Get Us On The Court And We're Trouble



aka club ilwtt - autumn 2008. date: yes. time: yes. venue: yes. the tracks were these.

the elementz featuring scorzayzee "voyage" (from"crushmode" cd lp on occupy your mind)

yep, you read it right: featuring scorzayzee. yay. one of notts' many finest is *BACK* and is still the master storyteller, with the ability to deliver reality like no other (e.g. "great britain" w/ the p brothers) and heartfelt, kitchen sink empathy like no other (just like on "want what's yours" with styly cee, all the way back in day). oh, and he's still got a killer flow. actually, the elementz record is pretty tight, especially with skinnyman's "high grade" and with wretch and mates killing it on "at 1 with the elementz", but we're afraid any track with scorz on it is gonna upstage all-comers, and this he duly does. on another level.
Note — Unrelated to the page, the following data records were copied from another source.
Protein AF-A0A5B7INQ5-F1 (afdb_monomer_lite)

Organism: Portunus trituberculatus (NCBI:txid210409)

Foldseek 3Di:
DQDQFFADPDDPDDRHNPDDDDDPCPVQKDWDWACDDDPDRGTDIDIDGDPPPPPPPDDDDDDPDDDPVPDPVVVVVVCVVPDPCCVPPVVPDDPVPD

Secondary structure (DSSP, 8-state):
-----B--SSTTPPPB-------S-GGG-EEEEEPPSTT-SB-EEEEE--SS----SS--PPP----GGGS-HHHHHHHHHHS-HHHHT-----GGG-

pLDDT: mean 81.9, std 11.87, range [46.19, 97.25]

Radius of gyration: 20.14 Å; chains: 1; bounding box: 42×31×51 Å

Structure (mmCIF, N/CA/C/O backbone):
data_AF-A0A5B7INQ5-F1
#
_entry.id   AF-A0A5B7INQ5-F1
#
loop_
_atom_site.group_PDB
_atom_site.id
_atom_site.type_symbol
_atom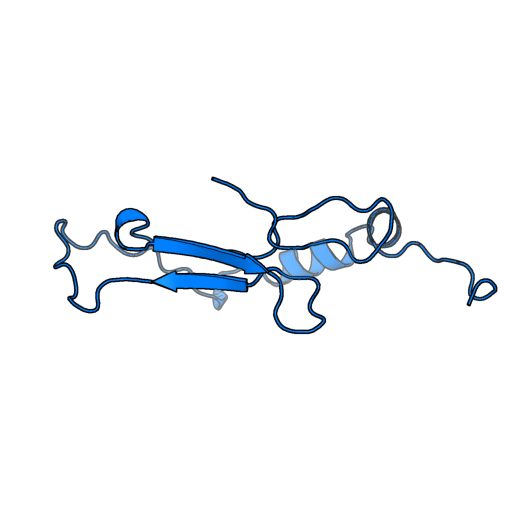_site.label_atom_id
_at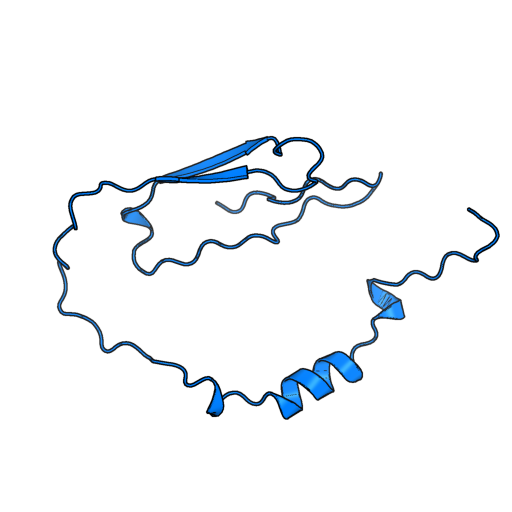om_site.label_alt_id
_atom_site.label_comp_id
_atom_site.label_asym_id
_atom_site.label_entity_id
_atom_site.label_seq_id
_atom_site.pdbx_PDB_ins_code
_atom_site.Cartn_x
_atom_site.Cartn_y
_atom_site.Cartn_z
_atom_site.occupancy
_atom_site.B_iso_or_equiv
_atom_site.auth_seq_id
_atom_site.auth_comp_id
_atom_site.auth_asym_id
_atom_site.auth_atom_id
_atom_site.pdbx_PDB_model_num
ATOM 1 N N . MET A 1 1 ? -10.947 -3.423 -1.709 1.00 57.22 1 MET A N 1
ATOM 2 C CA . MET A 1 1 ? -10.745 -3.121 -3.141 1.00 57.22 1 MET A CA 1
ATOM 3 C C . MET A 1 1 ? -9.304 -2.693 -3.304 1.00 57.22 1 MET A C 1
ATOM 5 O O . MET A 1 1 ? -8.870 -1.832 -2.548 1.00 57.22 1 MET A O 1
ATOM 9 N N . GLN A 1 2 ? -8.553 -3.346 -4.184 1.00 69.75 2 GLN A N 1
ATOM 10 C CA . GLN A 1 2 ? -7.168 -2.976 -4.461 1.00 69.75 2 GLN A CA 1
ATOM 11 C C . GLN A 1 2 ? -7.182 -2.007 -5.644 1.00 69.75 2 GLN A C 1
ATOM 13 O O . GLN A 1 2 ? -7.708 -2.350 -6.701 1.00 69.75 2 GLN A O 1
ATOM 18 N N . HIS A 1 3 ? -6.667 -0.797 -5.447 1.00 77.50 3 HIS A N 1
ATOM 19 C CA . HIS A 1 3 ? -6.546 0.199 -6.506 1.00 77.50 3 HIS A CA 1
ATOM 20 C C . HIS A 1 3 ? -5.077 0.537 -6.709 1.00 77.50 3 HIS A C 1
ATOM 22 O O . HIS A 1 3 ? -4.358 0.653 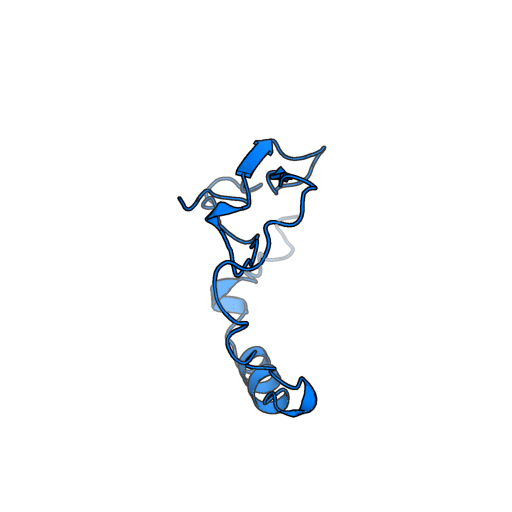-5.715 1.00 77.50 3 HIS A O 1
ATOM 28 N N . PRO A 1 4 ? -4.622 0.691 -7.960 1.00 83.06 4 PRO A N 1
ATOM 29 C CA . PRO A 1 4 ? -3.266 1.123 -8.213 1.00 83.06 4 PRO A CA 1
ATOM 30 C C . PRO A 1 4 ? -3.001 2.486 -7.603 1.00 83.06 4 PRO A C 1
ATOM 32 O O . PRO A 1 4 ? -3.743 3.447 -7.814 1.00 83.06 4 PRO A O 1
ATOM 35 N N . THR A 1 5 ? -1.929 2.546 -6.833 1.00 87.94 5 THR A N 1
ATOM 36 C CA . THR A 1 5 ? -1.494 3.763 -6.163 1.00 87.94 5 THR A CA 1
ATOM 37 C C . THR A 1 5 ? -0.407 4.444 -6.975 1.00 87.94 5 THR A C 1
ATOM 39 O O . THR A 1 5 ? -0.328 5.661 -6.949 1.00 87.94 5 THR A O 1
ATOM 42 N N . ARG A 1 6 ? 0.340 3.695 -7.793 1.00 89.06 6 ARG A N 1
ATOM 43 C CA . ARG A 1 6 ? 1.305 4.232 -8.750 1.00 89.06 6 ARG A CA 1
ATOM 44 C C . ARG A 1 6 ? 0.730 4.263 -10.167 1.00 89.06 6 ARG A C 1
ATOM 46 O O . ARG A 1 6 ? 0.248 3.244 -10.670 1.00 89.06 6 ARG A O 1
ATOM 53 N N . ILE A 1 7 ? 0.844 5.416 -10.816 1.00 85.56 7 ILE A N 1
ATOM 54 C CA . ILE A 1 7 ? 0.646 5.625 -12.249 1.00 85.56 7 ILE A CA 1
ATOM 55 C C . ILE A 1 7 ? 2.023 5.591 -12.913 1.00 85.56 7 ILE A C 1
ATOM 57 O O . ILE A 1 7 ? 2.838 6.459 -12.630 1.00 85.56 7 ILE A O 1
ATOM 61 N N . PRO A 1 8 ? 2.315 4.624 -13.792 1.00 81.50 8 PRO A N 1
ATOM 62 C CA . PRO A 1 8 ? 3.615 4.562 -14.428 1.00 81.50 8 PRO A CA 1
ATOM 63 C C . PRO A 1 8 ? 3.907 5.781 -15.302 1.00 81.50 8 PRO A C 1
ATOM 65 O O . PRO A 1 8 ? 3.069 6.224 -16.085 1.00 81.50 8 PRO A O 1
ATOM 68 N N . ASP A 1 9 ? 5.135 6.271 -15.197 1.00 80.56 9 ASP A N 1
ATOM 69 C CA . ASP A 1 9 ? 5.711 7.363 -15.983 1.00 80.56 9 ASP A CA 1
ATOM 70 C C . ASP A 1 9 ? 6.281 6.888 -17.333 1.00 80.56 9 ASP A C 1
ATOM 72 O O . ASP A 1 9 ? 6.629 7.695 -18.197 1.00 80.56 9 ASP A O 1
ATOM 76 N N . ARG A 1 10 ? 6.364 5.567 -17.535 1.00 79.44 10 ARG A N 1
ATOM 77 C CA . ARG A 1 10 ? 6.926 4.927 -18.728 1.00 79.44 10 ARG A CA 1
ATOM 78 C C . ARG A 1 10 ? 5.860 4.215 -19.547 1.00 79.44 10 ARG A C 1
ATOM 80 O O . ARG A 1 10 ? 5.020 3.483 -19.027 1.00 79.44 10 ARG A O 1
ATOM 87 N N . LEU A 1 11 ? 5.945 4.384 -20.865 1.00 76.81 11 LEU A N 1
ATOM 88 C CA . LEU A 1 11 ? 5.075 3.698 -21.813 1.00 76.81 11 LEU A CA 1
ATOM 89 C C . LEU A 1 11 ? 5.335 2.183 -21.766 1.00 76.81 11 LEU A C 1
ATOM 91 O O . LEU A 1 11 ? 6.426 1.734 -22.109 1.00 76.81 11 LEU A O 1
ATOM 95 N N . GLY A 1 12 ? 4.319 1.414 -21.366 1.00 76.31 12 GLY A N 1
ATOM 96 C CA . GLY A 1 12 ? 4.368 -0.052 -21.276 1.00 76.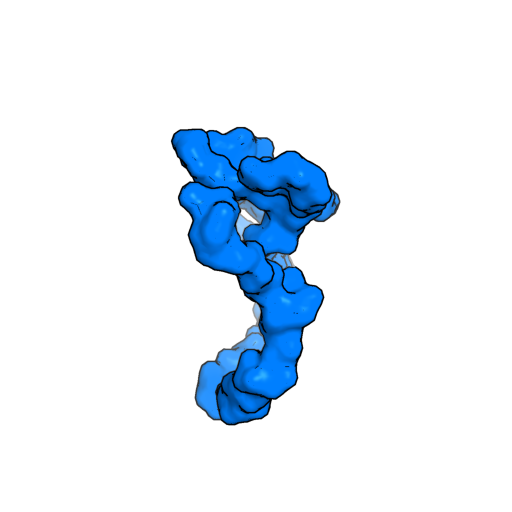31 12 GLY A CA 1
ATOM 97 C C . GLY A 1 12 ? 4.483 -0.609 -19.854 1.00 76.31 12 GLY A C 1
ATOM 98 O O . GLY A 1 12 ? 4.291 -1.809 -19.666 1.00 76.31 12 GLY A O 1
ATOM 99 N N . ASP A 1 13 ? 4.730 0.238 -18.853 1.00 78.00 13 ASP A N 1
ATOM 100 C CA . ASP A 1 13 ? 4.733 -0.184 -17.452 1.00 78.00 13 ASP A CA 1
ATOM 101 C C . ASP A 1 13 ? 3.296 -0.414 -16.939 1.00 78.00 13 ASP A C 1
ATOM 103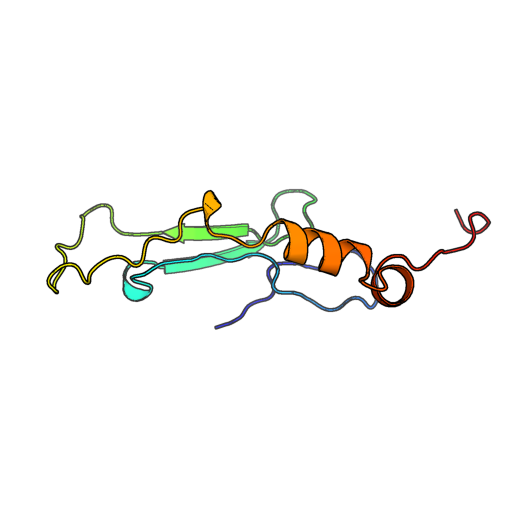 O O . ASP A 1 13 ? 2.332 0.206 -17.395 1.00 78.00 13 ASP A O 1
ATOM 107 N N . THR A 1 14 ? 3.142 -1.320 -15.967 1.00 81.31 14 THR A N 1
ATOM 108 C CA . THR A 1 14 ? 1.834 -1.664 -15.380 1.00 81.31 14 THR A CA 1
ATOM 109 C C . THR A 1 14 ? 1.559 -0.852 -14.116 1.00 81.31 14 THR A C 1
ATOM 111 O O . THR A 1 14 ? 2.443 -0.660 -13.282 1.00 81.31 14 THR A O 1
ATOM 114 N N . LEU A 1 15 ? 0.308 -0.412 -13.957 1.00 84.31 15 LEU A N 1
ATOM 115 C CA . LEU A 1 15 ? -0.218 0.188 -12.730 1.00 84.31 15 LEU A CA 1
ATOM 116 C C . LEU A 1 15 ? 0.076 -0.714 -11.513 1.00 84.31 15 LEU A C 1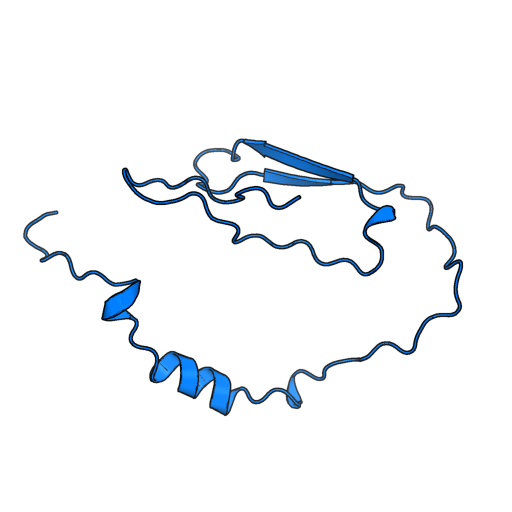
ATOM 118 O O . LEU A 1 15 ? -0.237 -1.905 -11.547 1.00 84.31 15 LEU A O 1
ATOM 122 N N . SER A 1 16 ? 0.653 -0.170 -10.436 1.00 84.88 16 SER A N 1
ATOM 123 C CA . SER A 1 16 ? 1.066 -0.965 -9.267 1.00 84.88 16 SER A CA 1
ATOM 124 C C . SER A 1 16 ? 0.528 -0.427 -7.938 1.00 84.88 16 SER A C 1
ATOM 126 O O . SER A 1 16 ? 0.162 0.741 -7.804 1.00 84.88 16 SER A O 1
ATOM 128 N N . ILE A 1 17 ? 0.430 -1.319 -6.949 1.00 86.88 17 ILE A N 1
ATOM 129 C CA . ILE A 1 17 ? 0.009 -1.011 -5.576 1.00 86.88 17 ILE A CA 1
ATOM 130 C C . ILE A 1 17 ? 1.262 -1.048 -4.708 1.00 86.88 17 ILE A C 1
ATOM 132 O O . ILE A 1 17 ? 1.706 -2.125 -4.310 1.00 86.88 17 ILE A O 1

scorzayzee "why i'm here" (myspace track)

did we mention, scorz is back ? this one explains why, an effortless freestyle about self-discovery, self-restraint, poverty, inspiration and coming good. ah, honestly, having him back is completely brilliant. we know it was rakim who said "i came back to bless the mic", but this feels like our own returning hero doing just the same.

tempa "freestyle" featuring jaybe (myspace track)

a real positive to see that tempa is still around, too, as it's some time since "ya get me" ruled the decks, and she's still interested in delivering um, truth to the youth, packing the sort of punch we took from no.lay on the latter's recent mixtape. plus, young jaybe marks himself out here as one to watch: here's keepin' it crossed for more, much more from the both of them.

dap-c and dirty sweet featuring blak twang and geejay "music game" (from "street karma" cd on ngu records)

dap-c's most recent cd is somewhat variable: there's not enough of him on it for a start, far too many other rappers taking up mic time, plus, even when he is on it, he's devoting inordinate energy to the regulation champagne & shagging lyrical stuff and not nearly enough to just expressing his emotions, which is actually when he comes across best to us, even if we know that's not what keeps younger heads nodding these days (or, indeed, keeps cash tills ringing). but anyway. this tune, despite being more breezily instant and glimmer globe-friendly than any lowest common denom club banger could be, is simply tremendous, a summer hit that grows and grows and keeps on giving.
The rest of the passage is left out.